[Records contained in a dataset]
********
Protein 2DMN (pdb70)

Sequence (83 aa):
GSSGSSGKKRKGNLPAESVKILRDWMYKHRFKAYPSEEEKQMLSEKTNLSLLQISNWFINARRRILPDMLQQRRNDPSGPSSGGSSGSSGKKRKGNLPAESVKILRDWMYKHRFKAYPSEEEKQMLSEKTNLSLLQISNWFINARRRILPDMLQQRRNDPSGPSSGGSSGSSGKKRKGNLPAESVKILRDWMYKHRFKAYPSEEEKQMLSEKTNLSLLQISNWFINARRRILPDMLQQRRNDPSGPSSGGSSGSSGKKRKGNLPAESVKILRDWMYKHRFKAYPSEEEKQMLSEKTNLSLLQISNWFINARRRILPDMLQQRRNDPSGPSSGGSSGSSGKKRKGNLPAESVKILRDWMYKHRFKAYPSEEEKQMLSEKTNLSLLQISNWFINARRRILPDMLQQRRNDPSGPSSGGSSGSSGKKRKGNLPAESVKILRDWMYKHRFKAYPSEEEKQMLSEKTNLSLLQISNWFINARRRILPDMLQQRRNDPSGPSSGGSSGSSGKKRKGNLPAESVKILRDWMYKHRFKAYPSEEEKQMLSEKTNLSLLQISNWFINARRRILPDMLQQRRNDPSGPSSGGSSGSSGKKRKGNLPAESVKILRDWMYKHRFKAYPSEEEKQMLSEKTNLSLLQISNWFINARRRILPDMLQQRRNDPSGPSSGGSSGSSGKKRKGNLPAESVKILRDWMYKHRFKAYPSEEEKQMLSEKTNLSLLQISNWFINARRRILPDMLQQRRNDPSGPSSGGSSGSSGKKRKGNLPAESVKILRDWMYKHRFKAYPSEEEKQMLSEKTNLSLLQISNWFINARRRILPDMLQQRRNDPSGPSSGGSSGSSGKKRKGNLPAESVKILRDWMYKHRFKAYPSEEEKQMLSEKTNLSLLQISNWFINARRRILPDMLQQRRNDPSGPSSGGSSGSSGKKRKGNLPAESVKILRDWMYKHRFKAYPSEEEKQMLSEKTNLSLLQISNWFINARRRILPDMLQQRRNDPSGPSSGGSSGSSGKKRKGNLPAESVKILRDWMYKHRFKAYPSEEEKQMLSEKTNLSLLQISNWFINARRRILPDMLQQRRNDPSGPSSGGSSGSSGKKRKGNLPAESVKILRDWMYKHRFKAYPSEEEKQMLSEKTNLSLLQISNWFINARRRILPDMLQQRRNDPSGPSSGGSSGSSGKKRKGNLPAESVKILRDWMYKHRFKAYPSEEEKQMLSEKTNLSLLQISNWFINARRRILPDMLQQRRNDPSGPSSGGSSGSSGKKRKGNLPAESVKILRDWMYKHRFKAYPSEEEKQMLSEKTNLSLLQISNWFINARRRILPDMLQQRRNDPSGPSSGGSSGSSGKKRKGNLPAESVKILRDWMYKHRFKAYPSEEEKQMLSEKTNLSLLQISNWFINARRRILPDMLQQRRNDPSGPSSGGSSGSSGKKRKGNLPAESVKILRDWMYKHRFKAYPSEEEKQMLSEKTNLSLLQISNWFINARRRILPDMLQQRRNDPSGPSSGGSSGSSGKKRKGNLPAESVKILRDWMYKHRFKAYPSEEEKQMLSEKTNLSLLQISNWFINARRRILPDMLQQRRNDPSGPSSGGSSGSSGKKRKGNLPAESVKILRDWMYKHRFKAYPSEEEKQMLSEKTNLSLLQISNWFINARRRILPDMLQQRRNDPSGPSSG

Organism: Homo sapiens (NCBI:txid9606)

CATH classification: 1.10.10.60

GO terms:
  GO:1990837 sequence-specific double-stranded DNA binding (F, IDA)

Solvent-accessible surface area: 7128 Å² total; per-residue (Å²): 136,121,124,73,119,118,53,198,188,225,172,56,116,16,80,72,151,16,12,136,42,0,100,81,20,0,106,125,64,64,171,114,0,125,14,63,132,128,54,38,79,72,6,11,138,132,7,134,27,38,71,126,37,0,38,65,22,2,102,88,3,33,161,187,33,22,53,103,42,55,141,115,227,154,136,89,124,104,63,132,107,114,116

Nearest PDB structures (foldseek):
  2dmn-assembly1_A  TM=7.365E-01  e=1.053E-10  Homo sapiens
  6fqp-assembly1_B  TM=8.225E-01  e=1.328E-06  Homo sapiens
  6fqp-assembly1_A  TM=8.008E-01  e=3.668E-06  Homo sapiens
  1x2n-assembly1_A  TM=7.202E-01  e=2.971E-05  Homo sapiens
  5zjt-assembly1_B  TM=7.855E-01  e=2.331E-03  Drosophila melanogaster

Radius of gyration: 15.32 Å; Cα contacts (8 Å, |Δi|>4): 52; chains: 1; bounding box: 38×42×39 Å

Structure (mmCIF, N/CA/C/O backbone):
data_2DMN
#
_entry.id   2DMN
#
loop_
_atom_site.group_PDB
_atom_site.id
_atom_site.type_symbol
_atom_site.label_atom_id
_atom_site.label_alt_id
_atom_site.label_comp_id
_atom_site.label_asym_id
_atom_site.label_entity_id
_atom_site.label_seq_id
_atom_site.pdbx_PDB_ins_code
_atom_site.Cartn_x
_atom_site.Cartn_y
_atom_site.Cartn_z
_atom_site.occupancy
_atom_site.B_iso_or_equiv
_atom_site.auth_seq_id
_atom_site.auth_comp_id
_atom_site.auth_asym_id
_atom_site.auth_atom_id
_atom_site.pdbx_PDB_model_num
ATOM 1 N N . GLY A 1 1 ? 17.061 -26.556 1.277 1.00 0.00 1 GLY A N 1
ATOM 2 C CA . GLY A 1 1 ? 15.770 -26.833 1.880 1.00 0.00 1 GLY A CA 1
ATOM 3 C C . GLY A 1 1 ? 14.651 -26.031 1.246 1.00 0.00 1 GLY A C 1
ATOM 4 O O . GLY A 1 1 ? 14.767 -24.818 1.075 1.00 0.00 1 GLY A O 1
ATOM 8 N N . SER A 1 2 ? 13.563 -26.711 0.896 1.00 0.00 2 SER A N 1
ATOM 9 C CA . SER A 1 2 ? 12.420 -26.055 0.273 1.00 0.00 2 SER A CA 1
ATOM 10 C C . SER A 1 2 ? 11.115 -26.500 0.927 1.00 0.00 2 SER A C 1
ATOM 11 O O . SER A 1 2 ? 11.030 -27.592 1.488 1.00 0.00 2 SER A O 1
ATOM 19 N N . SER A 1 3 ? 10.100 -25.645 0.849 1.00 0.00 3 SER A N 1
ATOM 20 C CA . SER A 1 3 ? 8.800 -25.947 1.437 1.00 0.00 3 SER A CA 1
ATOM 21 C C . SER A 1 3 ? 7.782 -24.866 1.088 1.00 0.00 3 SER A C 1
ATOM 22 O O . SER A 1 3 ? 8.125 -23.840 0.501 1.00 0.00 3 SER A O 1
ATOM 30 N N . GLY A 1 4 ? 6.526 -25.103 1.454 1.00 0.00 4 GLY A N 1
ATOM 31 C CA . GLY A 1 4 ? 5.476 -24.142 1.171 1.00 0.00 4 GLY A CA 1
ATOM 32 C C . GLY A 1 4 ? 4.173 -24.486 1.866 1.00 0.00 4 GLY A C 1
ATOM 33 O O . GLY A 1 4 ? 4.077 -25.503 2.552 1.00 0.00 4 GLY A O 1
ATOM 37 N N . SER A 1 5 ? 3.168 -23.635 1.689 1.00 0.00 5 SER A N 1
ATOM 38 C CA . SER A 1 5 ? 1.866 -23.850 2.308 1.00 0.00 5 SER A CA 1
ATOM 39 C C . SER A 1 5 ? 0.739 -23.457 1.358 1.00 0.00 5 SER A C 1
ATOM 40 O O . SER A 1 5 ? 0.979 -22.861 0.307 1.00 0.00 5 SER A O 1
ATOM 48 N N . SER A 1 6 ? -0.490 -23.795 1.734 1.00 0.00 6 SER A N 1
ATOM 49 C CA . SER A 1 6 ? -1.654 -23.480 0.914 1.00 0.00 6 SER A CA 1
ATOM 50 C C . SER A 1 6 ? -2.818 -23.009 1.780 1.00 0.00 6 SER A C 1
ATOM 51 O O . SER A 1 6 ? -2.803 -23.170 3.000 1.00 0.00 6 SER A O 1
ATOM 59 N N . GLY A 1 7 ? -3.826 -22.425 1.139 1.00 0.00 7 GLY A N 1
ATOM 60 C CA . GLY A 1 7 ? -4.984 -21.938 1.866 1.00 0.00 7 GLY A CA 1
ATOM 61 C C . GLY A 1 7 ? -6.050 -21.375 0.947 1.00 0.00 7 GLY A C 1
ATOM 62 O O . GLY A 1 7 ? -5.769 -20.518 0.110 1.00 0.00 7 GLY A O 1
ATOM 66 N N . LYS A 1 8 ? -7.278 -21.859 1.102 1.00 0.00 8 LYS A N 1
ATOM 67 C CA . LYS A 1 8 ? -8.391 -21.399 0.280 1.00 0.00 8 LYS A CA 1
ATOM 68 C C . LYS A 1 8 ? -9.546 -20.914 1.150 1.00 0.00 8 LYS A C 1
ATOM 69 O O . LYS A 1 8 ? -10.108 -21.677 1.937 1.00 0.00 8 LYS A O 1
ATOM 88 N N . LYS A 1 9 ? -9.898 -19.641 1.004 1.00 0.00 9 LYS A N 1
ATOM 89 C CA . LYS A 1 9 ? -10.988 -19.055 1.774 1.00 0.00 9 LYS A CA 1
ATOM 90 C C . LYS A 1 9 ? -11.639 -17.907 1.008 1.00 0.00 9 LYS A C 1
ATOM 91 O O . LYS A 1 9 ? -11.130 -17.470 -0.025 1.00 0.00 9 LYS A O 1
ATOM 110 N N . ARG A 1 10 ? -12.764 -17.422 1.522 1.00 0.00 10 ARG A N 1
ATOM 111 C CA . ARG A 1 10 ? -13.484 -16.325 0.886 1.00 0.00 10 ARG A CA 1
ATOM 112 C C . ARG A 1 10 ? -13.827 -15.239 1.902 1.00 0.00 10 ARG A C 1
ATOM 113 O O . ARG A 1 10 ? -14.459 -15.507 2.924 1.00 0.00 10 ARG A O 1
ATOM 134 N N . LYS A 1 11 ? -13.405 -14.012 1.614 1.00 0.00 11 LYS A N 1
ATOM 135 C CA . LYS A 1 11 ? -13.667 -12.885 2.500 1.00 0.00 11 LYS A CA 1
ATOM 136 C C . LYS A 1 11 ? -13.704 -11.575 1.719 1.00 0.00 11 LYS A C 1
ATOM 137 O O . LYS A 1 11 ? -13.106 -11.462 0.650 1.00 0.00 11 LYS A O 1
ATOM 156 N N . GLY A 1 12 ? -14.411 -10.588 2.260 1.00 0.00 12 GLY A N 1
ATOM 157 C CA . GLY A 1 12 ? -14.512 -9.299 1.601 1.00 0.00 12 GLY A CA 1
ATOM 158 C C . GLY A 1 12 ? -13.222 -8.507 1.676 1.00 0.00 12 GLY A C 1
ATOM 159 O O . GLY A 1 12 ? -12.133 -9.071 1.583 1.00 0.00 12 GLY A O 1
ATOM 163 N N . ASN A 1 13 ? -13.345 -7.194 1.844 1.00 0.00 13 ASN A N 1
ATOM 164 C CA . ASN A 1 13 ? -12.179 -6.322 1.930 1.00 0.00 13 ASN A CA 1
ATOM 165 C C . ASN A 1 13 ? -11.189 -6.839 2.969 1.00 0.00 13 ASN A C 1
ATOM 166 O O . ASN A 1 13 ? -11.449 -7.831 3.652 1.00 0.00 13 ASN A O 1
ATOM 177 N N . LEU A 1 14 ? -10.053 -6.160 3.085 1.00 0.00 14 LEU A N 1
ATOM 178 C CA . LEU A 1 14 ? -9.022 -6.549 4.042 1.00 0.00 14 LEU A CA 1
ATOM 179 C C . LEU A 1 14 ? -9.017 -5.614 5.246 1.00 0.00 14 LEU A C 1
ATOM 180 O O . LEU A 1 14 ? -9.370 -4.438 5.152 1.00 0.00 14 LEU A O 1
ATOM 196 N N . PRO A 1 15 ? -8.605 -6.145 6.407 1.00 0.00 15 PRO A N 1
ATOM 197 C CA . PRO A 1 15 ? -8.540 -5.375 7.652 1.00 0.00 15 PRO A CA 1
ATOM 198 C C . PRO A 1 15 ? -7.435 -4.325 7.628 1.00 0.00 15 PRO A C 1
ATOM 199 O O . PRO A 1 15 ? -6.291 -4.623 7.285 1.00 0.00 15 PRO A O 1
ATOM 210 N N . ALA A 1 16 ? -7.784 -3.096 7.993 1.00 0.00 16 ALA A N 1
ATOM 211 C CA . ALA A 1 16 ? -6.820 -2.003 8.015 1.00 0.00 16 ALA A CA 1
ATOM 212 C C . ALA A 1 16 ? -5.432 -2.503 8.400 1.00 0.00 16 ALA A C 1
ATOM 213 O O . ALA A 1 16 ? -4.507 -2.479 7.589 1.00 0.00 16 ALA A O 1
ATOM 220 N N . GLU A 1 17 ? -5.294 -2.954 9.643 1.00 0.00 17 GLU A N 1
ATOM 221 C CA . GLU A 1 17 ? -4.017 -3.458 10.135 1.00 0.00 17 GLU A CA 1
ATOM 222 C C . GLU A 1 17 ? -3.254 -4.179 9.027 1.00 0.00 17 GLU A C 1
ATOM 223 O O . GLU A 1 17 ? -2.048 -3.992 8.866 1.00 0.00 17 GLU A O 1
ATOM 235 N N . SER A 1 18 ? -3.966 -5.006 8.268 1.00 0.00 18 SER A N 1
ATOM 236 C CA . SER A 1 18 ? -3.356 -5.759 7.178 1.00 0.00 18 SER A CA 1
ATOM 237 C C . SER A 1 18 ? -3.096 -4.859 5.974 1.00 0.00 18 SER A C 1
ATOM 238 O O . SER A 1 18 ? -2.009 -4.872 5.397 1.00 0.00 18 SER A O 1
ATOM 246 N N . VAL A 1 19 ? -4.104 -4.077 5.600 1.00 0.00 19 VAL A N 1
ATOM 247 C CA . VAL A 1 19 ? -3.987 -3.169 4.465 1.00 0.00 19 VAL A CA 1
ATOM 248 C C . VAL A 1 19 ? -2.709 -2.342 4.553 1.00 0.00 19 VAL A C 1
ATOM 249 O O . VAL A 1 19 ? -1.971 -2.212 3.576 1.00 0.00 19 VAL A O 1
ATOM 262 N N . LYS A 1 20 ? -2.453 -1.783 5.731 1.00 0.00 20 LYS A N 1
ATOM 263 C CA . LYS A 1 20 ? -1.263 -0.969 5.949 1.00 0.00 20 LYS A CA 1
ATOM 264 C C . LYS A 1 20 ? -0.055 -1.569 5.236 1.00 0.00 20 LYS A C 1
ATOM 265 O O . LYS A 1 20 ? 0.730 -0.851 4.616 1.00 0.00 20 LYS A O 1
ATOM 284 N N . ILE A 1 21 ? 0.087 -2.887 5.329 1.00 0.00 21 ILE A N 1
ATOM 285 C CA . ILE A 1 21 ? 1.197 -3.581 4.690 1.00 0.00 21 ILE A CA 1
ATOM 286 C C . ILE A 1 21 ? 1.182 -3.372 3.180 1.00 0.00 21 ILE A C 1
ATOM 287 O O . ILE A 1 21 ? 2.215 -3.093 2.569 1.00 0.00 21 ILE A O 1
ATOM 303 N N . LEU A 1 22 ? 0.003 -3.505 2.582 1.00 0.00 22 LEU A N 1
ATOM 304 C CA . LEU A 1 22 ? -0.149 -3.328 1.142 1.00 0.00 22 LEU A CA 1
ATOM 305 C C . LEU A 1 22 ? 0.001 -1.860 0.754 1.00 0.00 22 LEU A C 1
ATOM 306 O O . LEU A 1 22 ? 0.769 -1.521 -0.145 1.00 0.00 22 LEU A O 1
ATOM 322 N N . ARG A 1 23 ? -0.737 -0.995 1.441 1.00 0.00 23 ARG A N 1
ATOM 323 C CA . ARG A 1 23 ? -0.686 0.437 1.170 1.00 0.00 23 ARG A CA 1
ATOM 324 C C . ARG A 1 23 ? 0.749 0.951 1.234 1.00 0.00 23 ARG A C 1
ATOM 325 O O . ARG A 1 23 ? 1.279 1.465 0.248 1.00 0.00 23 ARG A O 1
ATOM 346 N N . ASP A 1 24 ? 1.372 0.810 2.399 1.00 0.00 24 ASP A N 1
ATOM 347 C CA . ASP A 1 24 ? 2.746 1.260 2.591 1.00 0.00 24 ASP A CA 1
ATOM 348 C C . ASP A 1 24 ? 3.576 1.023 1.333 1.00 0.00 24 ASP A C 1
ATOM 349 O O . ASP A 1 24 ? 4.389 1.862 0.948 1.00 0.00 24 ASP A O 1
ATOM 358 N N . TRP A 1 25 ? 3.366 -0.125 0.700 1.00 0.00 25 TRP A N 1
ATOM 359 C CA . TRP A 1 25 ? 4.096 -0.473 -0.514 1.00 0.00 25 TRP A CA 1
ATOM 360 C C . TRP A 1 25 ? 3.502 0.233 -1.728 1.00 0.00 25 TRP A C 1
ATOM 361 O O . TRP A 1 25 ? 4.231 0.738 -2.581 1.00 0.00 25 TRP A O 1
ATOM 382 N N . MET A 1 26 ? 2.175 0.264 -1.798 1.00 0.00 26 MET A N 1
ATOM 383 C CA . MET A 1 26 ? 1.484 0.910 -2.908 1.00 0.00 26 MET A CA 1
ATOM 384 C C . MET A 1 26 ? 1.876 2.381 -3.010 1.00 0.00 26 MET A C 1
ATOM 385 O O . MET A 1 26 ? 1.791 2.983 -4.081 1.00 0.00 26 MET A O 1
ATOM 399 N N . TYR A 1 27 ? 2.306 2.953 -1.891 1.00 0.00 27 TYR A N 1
********
Using the entries above, return exactly the lines from the line with "ATOM 61 C C" to the line with "ATOM 135 C CA", counting both of those lines.

ATOM 61 C C . GLY A 1 7 ? -6.050 -21.375 0.947 1.00 0.00 7 GLY A C 1
ATOM 62 O O . GLY A 1 7 ? -5.769 -20.518 0.110 1.00 0.00 7 GLY A O 1
ATOM 66 N N . LYS A 1 8 ? -7.278 -21.859 1.102 1.00 0.00 8 LYS A N 1
ATOM 67 C CA . LYS A 1 8 ? -8.391 -21.399 0.280 1.00 0.00 8 LYS A CA 1
ATOM 68 C C . LYS A 1 8 ? -9.546 -20.914 1.150 1.00 0.00 8 LYS A C 1
ATOM 69 O O . LYS A 1 8 ? -10.108 -21.677 1.937 1.00 0.00 8 LYS A O 1
ATOM 88 N N . LYS A 1 9 ? -9.898 -19.641 1.004 1.00 0.00 9 LYS A N 1
ATOM 89 C CA . LYS A 1 9 ? -10.988 -19.055 1.774 1.00 0.00 9 LYS A CA 1
ATOM 90 C C . LYS A 1 9 ? -11.639 -17.907 1.008 1.00 0.00 9 LYS A C 1
ATOM 91 O O . LYS A 1 9 ? -11.130 -17.470 -0.025 1.00 0.00 9 LYS A O 1
ATOM 110 N N . ARG A 1 10 ? -12.764 -17.422 1.522 1.00 0.00 10 ARG A N 1
ATOM 111 C CA . ARG A 1 10 ? -13.484 -16.325 0.886 1.00 0.00 10 ARG A CA 1
ATOM 112 C C . ARG A 1 10 ? -13.827 -15.239 1.902 1.00 0.00 10 ARG A C 1
ATOM 113 O O . ARG A 1 10 ? -14.459 -15.507 2.924 1.00 0.00 10 ARG A O 1
ATOM 134 N N . LYS A 1 11 ? -13.405 -14.012 1.614 1.00 0.00 11 LYS A N 1
ATOM 135 C CA . LYS A 1 11 ? -13.667 -12.885 2.500 1.00 0.00 11 LYS A CA 1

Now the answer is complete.